> _TASK DESCRIPTION_:
Every line in the entries where "jejuni" is found should be copied.

┌────────

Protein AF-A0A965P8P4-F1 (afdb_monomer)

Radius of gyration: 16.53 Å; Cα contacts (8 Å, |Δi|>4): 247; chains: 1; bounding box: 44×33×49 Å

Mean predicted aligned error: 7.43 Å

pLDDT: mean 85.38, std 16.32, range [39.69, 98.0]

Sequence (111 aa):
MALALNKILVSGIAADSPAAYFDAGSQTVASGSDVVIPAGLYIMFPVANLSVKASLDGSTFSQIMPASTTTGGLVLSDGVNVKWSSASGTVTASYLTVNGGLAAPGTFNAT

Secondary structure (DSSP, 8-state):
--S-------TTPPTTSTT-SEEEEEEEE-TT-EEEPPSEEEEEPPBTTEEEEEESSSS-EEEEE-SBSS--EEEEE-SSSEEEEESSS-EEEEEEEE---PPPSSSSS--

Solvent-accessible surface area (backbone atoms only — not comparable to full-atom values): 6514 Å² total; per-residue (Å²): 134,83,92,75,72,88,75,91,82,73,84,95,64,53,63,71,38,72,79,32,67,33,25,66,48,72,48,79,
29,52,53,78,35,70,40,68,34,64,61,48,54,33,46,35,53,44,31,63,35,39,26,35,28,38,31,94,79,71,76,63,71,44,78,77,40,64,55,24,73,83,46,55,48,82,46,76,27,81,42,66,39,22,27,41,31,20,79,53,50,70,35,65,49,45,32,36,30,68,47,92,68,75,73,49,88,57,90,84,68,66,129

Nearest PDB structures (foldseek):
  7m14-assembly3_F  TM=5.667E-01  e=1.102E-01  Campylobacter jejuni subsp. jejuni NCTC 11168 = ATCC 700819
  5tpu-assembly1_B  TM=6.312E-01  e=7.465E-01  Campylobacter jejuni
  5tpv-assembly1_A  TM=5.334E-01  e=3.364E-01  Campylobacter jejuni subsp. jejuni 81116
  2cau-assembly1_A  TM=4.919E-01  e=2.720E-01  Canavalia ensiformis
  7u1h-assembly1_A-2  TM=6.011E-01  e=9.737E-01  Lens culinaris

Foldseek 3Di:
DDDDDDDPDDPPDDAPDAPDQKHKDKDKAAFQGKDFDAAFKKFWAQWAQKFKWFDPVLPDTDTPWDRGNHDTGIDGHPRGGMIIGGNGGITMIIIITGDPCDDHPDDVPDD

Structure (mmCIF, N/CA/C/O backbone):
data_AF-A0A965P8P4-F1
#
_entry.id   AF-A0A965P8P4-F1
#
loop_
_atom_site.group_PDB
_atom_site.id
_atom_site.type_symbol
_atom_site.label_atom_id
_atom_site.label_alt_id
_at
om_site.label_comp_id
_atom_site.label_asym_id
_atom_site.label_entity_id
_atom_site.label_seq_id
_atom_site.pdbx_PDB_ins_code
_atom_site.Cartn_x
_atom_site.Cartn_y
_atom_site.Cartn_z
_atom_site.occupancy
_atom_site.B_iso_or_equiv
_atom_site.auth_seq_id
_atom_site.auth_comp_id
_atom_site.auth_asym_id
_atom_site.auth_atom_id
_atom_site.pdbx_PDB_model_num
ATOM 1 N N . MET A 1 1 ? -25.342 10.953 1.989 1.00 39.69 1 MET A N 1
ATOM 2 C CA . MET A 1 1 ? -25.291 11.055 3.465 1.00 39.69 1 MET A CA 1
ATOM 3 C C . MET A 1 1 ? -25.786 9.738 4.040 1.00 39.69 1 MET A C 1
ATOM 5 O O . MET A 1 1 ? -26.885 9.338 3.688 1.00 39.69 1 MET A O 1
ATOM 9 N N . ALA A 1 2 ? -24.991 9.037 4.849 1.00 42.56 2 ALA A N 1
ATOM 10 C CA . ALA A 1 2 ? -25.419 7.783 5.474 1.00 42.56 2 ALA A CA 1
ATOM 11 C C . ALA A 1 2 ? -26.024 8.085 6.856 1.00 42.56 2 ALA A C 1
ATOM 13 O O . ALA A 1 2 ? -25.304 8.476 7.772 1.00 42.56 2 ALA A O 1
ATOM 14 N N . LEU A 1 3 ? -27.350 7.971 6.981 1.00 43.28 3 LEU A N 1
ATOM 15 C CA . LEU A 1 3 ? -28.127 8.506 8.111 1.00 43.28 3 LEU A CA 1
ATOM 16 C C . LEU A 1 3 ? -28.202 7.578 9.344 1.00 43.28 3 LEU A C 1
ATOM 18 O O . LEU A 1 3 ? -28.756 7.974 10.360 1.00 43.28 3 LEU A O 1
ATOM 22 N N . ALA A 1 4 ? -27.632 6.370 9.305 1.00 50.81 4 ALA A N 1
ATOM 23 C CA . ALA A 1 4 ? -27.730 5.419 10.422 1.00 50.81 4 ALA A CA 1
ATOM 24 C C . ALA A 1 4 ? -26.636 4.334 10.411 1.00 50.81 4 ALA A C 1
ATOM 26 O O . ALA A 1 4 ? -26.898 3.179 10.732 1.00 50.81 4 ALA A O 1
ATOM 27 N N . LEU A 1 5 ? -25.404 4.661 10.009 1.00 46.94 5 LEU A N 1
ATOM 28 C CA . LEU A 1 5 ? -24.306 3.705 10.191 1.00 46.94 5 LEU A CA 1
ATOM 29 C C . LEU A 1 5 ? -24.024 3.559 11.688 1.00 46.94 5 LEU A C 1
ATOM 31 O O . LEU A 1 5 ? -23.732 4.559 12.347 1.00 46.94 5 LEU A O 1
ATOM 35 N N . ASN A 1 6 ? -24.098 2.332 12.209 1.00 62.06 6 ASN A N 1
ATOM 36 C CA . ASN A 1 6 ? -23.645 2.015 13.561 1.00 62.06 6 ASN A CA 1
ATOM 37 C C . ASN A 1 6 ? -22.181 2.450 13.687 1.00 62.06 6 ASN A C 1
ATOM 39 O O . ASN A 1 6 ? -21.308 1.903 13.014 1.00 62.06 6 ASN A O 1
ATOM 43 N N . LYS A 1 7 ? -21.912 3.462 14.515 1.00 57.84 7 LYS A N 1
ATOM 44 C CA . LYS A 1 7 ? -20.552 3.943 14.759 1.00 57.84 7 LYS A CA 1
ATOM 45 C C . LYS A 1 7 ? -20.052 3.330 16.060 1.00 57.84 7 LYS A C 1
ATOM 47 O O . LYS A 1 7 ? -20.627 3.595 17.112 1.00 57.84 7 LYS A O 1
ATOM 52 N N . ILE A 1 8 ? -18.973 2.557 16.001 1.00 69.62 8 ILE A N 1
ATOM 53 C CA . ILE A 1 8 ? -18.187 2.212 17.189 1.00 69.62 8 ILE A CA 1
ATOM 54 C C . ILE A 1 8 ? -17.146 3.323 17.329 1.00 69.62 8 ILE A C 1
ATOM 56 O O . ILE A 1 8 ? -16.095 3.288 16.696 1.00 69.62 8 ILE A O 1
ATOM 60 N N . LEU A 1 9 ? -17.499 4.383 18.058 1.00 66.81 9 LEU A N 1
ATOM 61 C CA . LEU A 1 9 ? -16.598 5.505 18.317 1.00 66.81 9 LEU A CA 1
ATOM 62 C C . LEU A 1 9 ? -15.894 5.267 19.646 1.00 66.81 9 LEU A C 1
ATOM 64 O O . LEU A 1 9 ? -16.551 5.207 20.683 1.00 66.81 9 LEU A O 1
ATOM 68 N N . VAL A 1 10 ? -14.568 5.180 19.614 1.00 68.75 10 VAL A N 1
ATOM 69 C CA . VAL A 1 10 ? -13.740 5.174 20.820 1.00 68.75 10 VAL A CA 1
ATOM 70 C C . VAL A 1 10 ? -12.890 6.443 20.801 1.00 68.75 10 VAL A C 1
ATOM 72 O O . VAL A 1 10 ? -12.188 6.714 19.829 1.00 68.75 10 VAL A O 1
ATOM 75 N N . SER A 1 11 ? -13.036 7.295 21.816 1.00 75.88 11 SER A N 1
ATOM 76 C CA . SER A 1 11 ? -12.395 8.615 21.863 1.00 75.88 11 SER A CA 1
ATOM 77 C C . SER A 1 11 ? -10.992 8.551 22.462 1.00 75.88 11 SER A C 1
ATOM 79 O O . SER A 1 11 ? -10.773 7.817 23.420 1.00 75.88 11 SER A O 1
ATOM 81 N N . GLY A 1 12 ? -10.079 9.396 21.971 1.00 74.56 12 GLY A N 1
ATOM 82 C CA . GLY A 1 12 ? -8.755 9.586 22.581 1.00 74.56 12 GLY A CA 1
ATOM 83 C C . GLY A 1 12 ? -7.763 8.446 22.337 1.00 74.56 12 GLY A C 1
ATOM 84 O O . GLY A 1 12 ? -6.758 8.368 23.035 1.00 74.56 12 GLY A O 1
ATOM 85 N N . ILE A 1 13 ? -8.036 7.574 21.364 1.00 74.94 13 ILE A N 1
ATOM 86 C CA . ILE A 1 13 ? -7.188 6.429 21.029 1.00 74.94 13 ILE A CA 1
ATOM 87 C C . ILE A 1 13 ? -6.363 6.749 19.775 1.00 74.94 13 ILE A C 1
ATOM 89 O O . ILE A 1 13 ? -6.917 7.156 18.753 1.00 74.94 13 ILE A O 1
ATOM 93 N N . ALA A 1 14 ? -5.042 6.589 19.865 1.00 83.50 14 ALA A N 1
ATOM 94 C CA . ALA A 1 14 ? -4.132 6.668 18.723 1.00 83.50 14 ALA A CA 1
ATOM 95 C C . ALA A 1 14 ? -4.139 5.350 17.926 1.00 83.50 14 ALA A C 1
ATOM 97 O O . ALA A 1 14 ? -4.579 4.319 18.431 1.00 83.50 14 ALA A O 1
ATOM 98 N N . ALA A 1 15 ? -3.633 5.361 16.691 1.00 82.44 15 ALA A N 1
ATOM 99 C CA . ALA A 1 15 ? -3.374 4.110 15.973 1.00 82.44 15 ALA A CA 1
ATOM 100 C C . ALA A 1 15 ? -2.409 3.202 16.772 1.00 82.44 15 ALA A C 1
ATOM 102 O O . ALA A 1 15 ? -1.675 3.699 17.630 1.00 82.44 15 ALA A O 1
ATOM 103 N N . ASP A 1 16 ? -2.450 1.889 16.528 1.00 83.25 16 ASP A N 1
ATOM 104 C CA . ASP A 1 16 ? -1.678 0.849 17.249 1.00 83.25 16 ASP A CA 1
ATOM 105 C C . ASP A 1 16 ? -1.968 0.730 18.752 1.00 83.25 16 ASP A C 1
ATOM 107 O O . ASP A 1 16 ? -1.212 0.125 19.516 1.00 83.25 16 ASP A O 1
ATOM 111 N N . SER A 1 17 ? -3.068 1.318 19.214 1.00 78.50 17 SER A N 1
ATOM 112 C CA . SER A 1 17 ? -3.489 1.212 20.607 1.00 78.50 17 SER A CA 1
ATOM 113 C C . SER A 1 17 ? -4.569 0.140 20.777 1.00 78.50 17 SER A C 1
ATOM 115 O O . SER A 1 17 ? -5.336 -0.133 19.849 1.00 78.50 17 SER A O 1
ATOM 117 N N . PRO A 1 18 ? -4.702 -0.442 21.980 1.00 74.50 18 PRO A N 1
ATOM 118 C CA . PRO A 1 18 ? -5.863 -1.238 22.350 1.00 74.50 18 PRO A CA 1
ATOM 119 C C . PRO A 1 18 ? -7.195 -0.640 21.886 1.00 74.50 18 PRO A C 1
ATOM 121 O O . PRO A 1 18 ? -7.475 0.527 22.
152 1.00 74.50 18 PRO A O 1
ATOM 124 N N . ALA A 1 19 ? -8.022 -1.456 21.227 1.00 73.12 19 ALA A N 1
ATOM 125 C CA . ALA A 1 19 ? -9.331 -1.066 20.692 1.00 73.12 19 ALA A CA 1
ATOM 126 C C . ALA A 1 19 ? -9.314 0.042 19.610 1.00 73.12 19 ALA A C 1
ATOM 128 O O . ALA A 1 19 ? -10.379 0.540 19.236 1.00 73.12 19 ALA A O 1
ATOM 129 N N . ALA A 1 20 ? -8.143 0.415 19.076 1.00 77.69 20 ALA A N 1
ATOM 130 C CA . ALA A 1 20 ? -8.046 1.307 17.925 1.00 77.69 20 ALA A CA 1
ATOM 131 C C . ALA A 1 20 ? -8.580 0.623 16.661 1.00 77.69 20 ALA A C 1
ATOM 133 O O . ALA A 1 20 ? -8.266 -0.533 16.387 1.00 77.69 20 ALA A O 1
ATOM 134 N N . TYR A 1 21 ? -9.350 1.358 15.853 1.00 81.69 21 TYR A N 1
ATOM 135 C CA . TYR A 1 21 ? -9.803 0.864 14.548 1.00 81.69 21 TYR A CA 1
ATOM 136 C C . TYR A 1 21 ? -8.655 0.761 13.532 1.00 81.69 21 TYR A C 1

└────────

> _ANSWER SPACE_:
  7m14-assembly3_F  TM=5.667E-01  e=1.102E-01  Campylobacter jejuni subsp. jejuni NCTC 11168 = ATCC 700819
  5tpu-assembly1_B  TM=6.312E-01  e=7.465E-01  Campylobacter jejuni
  5tpv-assembly1_A  TM=5.334E-01  e=3.364E-01  Campylobacter jejuni subsp. jejuni 81116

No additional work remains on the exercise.